Stored items from a collection:
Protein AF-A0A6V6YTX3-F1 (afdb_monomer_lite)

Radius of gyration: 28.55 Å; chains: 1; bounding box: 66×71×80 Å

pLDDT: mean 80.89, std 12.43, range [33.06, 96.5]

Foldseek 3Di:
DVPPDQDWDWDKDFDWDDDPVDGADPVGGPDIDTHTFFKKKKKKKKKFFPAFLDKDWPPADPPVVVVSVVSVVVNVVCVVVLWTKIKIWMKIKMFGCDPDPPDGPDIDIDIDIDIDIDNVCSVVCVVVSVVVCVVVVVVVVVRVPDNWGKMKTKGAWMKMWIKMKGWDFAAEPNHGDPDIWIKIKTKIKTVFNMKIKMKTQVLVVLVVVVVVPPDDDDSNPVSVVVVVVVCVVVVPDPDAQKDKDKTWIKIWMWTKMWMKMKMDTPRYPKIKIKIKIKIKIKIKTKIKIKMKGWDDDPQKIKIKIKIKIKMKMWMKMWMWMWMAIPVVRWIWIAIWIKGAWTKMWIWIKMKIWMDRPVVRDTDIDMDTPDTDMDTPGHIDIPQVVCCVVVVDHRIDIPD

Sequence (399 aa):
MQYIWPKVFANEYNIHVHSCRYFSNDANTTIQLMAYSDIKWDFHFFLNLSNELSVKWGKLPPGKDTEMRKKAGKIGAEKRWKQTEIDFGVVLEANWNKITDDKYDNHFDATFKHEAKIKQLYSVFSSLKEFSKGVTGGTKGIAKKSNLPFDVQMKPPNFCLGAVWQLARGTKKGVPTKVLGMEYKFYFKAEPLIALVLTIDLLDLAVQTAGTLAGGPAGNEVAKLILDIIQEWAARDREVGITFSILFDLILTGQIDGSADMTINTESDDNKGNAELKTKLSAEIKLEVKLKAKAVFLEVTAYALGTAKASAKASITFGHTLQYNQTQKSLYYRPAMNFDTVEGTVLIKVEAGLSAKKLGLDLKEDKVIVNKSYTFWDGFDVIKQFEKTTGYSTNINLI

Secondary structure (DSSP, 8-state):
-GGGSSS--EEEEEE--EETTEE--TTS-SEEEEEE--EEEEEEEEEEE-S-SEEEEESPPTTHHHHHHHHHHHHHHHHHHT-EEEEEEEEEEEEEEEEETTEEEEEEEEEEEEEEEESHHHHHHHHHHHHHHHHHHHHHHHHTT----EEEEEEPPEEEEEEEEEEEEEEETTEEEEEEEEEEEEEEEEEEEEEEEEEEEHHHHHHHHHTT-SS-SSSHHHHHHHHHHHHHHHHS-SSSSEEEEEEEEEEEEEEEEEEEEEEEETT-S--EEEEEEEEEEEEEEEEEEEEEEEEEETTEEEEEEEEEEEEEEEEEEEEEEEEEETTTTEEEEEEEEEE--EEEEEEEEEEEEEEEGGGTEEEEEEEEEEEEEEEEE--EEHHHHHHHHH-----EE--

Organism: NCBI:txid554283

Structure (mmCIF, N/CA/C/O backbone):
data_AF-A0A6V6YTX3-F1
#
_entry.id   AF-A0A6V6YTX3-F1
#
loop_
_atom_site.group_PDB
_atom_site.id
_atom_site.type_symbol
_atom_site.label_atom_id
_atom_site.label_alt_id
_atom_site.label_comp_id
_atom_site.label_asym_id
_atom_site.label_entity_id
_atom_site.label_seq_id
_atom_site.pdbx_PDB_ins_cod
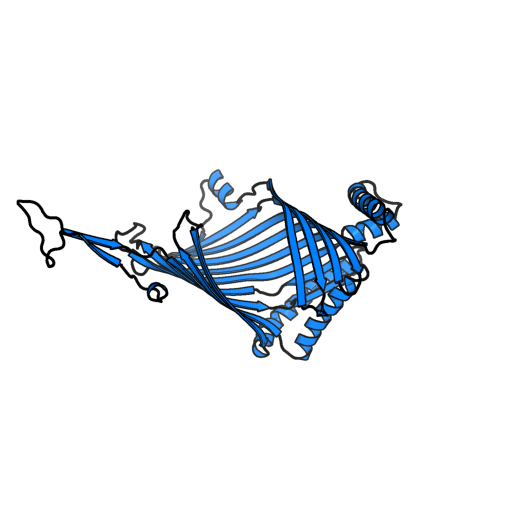e
_atom_site.Cartn_x
_atom_site.Cartn_y
_atom_site.Cartn_z
_atom_site.occupancy
_atom_site.B_iso_or_equiv
_atom_site.auth_seq_id
_atom_site.auth_comp_id
_atom_site.auth_asym_id
_atom_site.auth_atom_id
_atom_site.pdbx_PDB_model_num
ATOM 1 N N . MET A 1 1 ? -21.705 -22.855 4.263 1.00 55.72 1 MET A N 1
ATOM 2 C CA . MET A 1 1 ? -22.449 -21.572 4.275 1.00 55.72 1 MET A CA 1
ATOM 3 C C . MET A 1 1 ? -22.805 -21.069 5.675 1.00 55.72 1 MET A C 1
ATOM 5 O O . MET A 1 1 ? -22.859 -19.861 5.834 1.00 55.72 1 MET A O 1
ATOM 9 N N . GLN A 1 2 ? -23.033 -21.928 6.682 1.00 64.25 2 GLN A N 1
ATOM 10 C CA . GLN A 1 2 ? -23.496 -21.500 8.017 1.00 64.25 2 GLN A CA 1
ATOM 11 C C . GLN A 1 2 ? -22.607 -20.435 8.690 1.00 64.25 2 GLN A C 1
ATOM 13 O O . GLN A 1 2 ? -23.139 -19.475 9.229 1.00 64.25 2 GLN A O 1
ATOM 18 N N . TYR A 1 3 ? -21.280 -20.550 8.583 1.00 70.75 3 TYR A N 1
ATOM 19 C CA . TYR A 1 3 ? -20.332 -19.637 9.239 1.00 70.75 3 TYR A CA 1
ATOM 20 C C . TYR A 1 3 ? -19.998 -18.358 8.453 1.00 70.75 3 TYR A C 1
ATOM 22 O O . TYR A 1 3 ? -19.199 -17.565 8.934 1.00 70.75 3 TYR A O 1
ATOM 30 N N . ILE A 1 4 ? -20.577 -18.154 7.260 1.00 78.25 4 ILE A N 1
ATOM 31 C CA . ILE A 1 4 ? -20.369 -16.921 6.471 1.00 78.25 4 ILE A CA 1
ATOM 32 C C . ILE A 1 4 ? -21.146 -15.760 7.100 1.00 78.25 4 ILE A C 1
ATOM 34 O O . ILE A 1 4 ? -20.674 -14.630 7.125 1.00 78.25 4 ILE A O 1
ATOM 38 N N . TRP A 1 5 ? -22.346 -16.030 7.617 1.00 79.81 5 TRP A N 1
ATOM 39 C CA . TRP A 1 5 ? -23.194 -14.985 8.178 1.00 79.81 5 TRP A CA 1
ATOM 40 C C . TRP A 1 5 ? -22.639 -14.481 9.514 1.00 79.81 5 TRP A C 1
ATOM 42 O O . TRP A 1 5 ? -22.276 -15.301 10.361 1.00 79.81 5 TRP A O 1
ATOM 52 N N . PRO A 1 6 ? -22.615 -13.156 9.743 1.00 76.31 6 PRO A N 1
ATOM 53 C CA . PRO A 1 6 ? -22.049 -12.572 10.948 1.00 76.31 6 PRO A CA 1
ATOM 54 C C . PRO A 1 6 ? -23.008 -12.752 12.131 1.00 76.31 6 PRO A C 1
ATOM 56 O O . PRO A 1 6 ? -23.791 -11.877 12.495 1.00 76.31 6 PRO A O 1
ATOM 59 N N . LYS A 1 7 ? -22.984 -13.943 12.719 1.00 79.56 7 LYS A N 1
ATOM 60 C CA . LYS A 1 7 ? -23.772 -14.308 13.891 1.00 79.56 7 LYS A CA 1
ATOM 61 C C . LYS A 1 7 ? -22.941 -15.223 14.778 1.00 79.56 7 LYS A C 1
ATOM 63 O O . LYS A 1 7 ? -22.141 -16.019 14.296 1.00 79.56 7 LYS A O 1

**Prompt:** Whenever a picture appears, leave it out, and return every record exactly.

**Output:**
Protein AF-A0A6V6YTX3-F1 (afdb_monomer_lite)

Radius of gyration: 28.55 Å; chains: 1; bounding box: 66×71×80 Å

pLDDT: mean 80.89, std 12.43, range [33.06, 96.5]

Foldseek 3Di:
DVPPDQDWDWDKDFDWDDDPVDGADPVGGPDIDTHTFFKKKKKKKKKFFPAFLDKDWPPADPPVVVVSVVSVVVNVVCVVVLWTKIKIWMKIKMFGCDPDPPDGPDIDIDIDIDIDIDNVCSVVCVVVSVVVCVVVVVVVVVRVPDNWGKMKTKGAWMKMWIKMKGWDFAAEPNHGDPDIWIKIKTKIKTVFNMKIKMKTQVLVVLVVVVVVPPDDDDSNPVSVVVVVVVCVVVVPDPDAQKDKDKTWIKIWMWTKMWMKMKMDTPRYPKIKIKIKIKIKIKIKTKIKIKMKGWDDDPQKIKIKIKIKIKMKMWMKMWMWMWMAIPVVRWIWIAIWIKGAWTKMWIWIKMKIWMDRPVVRDTDIDMDTPDTDMDTPGHIDIPQVVCCVVVVDHRIDIPD

Sequence (399 aa):
MQYIWPKVFANEYNIHVHSCRYFSNDANTTIQLMAYSDIKWDFHFFLNLSNELSVKWGKLPPGKDTEMRKKAGKIGAEKRWKQTEIDFGVVLEANWNKITDDKYDNHFDATFKHEAKIKQLYSVFSSLKEFSKGVTGGTKGIAKKSNLPFDVQMKPPNFCLGAVWQLARGTKKGVPTKVLGMEYKFYFKAEPLIALVLTIDLLDLAVQTAGTLAGGPAGNEVAKLILDIIQEWAARDREVGITFSILFDLILTGQIDGSADMTINTESDDNKGNAELKTKLSAEIKLEVKLKAKAVFLEVTAYALGTAKASAKASITFGHTLQYNQTQKSLYYRPAMNFDTVEGTVLIKVEAGLSAKKLGLDLKEDKVIVNKSYTFWDGFDVIKQFEKTTGYSTNINLI

Secondary structure (DSSP, 8-state):
-GGGSSS--EEEEEE--EETTEE--TTS-SEEEEEE--EEEEEEEEEEE-S-SEEEEESPPTTHHHHHHHHHHHHHHHHHHT-EEEEEEEEEEEEEEEEETTEEEEEEEEEEEEEEEESHHHHHHHHHHHHHHHHHHHHHHHHTT----EEEEEEPPEEEEEEEEEEEEEEETTEEEEEEEEEEEEEEEEEEEEEEEEEEEHHHHHHHHHTT-SS-SSSHHHHHHHHHHHHHHHHS-SSSSEEEEEEEEEEEEEEEEEEEEEEEETT-S--EEEEEEEEEEEEEEEEEEEEEEEEEETTEEEEEEEEEEEEEEEEEEEEEEEEEETTTTEEEEEEEEEE--EEEEEEEEEEEEEEEGGGTEEEEEEEEEEEEEEEEE--EEHHHHHHHHH-----EE--

Organism: NCBI:txid554283

Structure (mmCIF, N/CA/C/O backbone):
data_AF-A0A6V6YTX3-F1
#
_entry.id   AF-A0A6V6YTX3-F1
#
loop_
_atom_site.group_PDB
_atom_site.id
_atom_site.type_symbol
_atom_site.label_atom_id
_atom_site.label_alt_id
_atom_site.label_comp_id
_atom_site.label_asym_id
_atom_site.label_entity_id
_atom_site.label_seq_id
_atom_site.pdbx_PDB_ins_cod
e
_atom_site.Cartn_x
_atom_site.Cartn_y
_atom_site.Cartn_z
_atom_site.occupancy
_atom_site.B_iso_or_equiv
_atom_site.auth_seq_id
_atom_site.auth_comp_id
_atom_site.auth_asym_id
_atom_site.auth_atom_id
_atom_site.pdbx_PDB_model_num
ATOM 1 N N . MET A 1 1 ? -21.705 -22.855 4.263 1.00 55.72 1 MET A N 1
ATOM 2 C CA . MET A 1 1 ? -22.449 -21.572 4.275 1.00 55.72 1 MET A CA 1
ATOM 3 C C . MET A 1 1 ? -22.805 -21.069 5.675 1.00 55.72 1 MET A C 1
ATOM 5 O O . MET A 1 1 ? -22.859 -19.861 5.834 1.00 55.72 1 MET A O 1
ATOM 9 N N . GLN A 1 2 ? -23.033 -21.928 6.682 1.00 64.25 2 GLN A N 1
ATOM 10 C CA . GLN A 1 2 ? -23.496 -21.500 8.017 1.00 64.25 2 GLN A CA 1
ATOM 11 C C . GLN A 1 2 ? -22.607 -20.435 8.690 1.00 64.25 2 GLN A C 1
ATOM 13 O O . GLN A 1 2 ? -23.139 -19.475 9.229 1.00 64.25 2 GLN A O 1
ATOM 18 N N . TYR A 1 3 ? -21.280 -20.550 8.583 1.00 70.75 3 TYR A N 1
ATOM 19 C CA . TYR A 1 3 ? -20.332 -19.637 9.239 1.00 70.75 3 TYR A CA 1
ATOM 20 C C . TYR A 1 3 ? -19.998 -18.358 8.453 1.00 70.75 3 TYR A C 1
ATOM 22 O O . TYR A 1 3 ? -19.199 -17.565 8.934 1.00 70.75 3 TYR A O 1
ATOM 30 N N . ILE A 1 4 ? -20.577 -18.154 7.260 1.00 78.25 4 ILE A N 1
ATOM 31 C CA . ILE A 1 4 ? -20.369 -16.921 6.471 1.00 78.25 4 ILE A CA 1
ATOM 32 C C . ILE A 1 4 ? -21.146 -15.760 7.100 1.00 78.25 4 ILE A C 1
ATOM 34 O O . ILE A 1 4 ? -20.674 -14.630 7.125 1.00 78.25 4 ILE A O 1
ATOM 38 N N . TRP A 1 5 ? -22.346 -16.030 7.617 1.00 79.81 5 TRP A N 1
ATOM 39 C CA . TRP A 1 5 ? -23.194 -14.985 8.178 1.00 79.81 5 TRP A CA 1
ATOM 40 C C . TRP A 1 5 ? -22.639 -14.481 9.514 1.00 79.81 5 TRP A C 1
ATOM 42 O O . TRP A 1 5 ? -22.276 -15.301 10.361 1.00 79.81 5 TRP A O 1
ATOM 52 N N . PRO A 1 6 ? -22.615 -13.156 9.743 1.00 76.31 6 PRO A N 1
ATOM 53 C CA . PRO A 1 6 ? -22.049 -12.572 10.948 1.00 76.31 6 PRO A CA 1
ATOM 54 C C . PRO A 1 6 ? -23.008 -12.752 12.131 1.00 76.31 6 PRO A C 1
ATOM 56 O O . PRO A 1 6 ? -23.791 -11.877 12.495 1.00 76.31 6 PRO A O 1
ATOM 59 N N . LYS A 1 7 ? -22.984 -13.943 12.719 1.00 79.56 7 LYS A N 1
ATOM 60 C CA . LYS A 1 7 ? -23.772 -14.308 13.891 1.00 79.56 7 LYS A CA 1
ATOM 61 C C . LYS A 1 7 ? -22.941 -15.223 14.778 1.00 79.56 7 LYS A C 1
ATOM 63 O O . LYS A 1 7 ? -22.141 -16.019 14.296 1.00 79.56 7 LYS A O 1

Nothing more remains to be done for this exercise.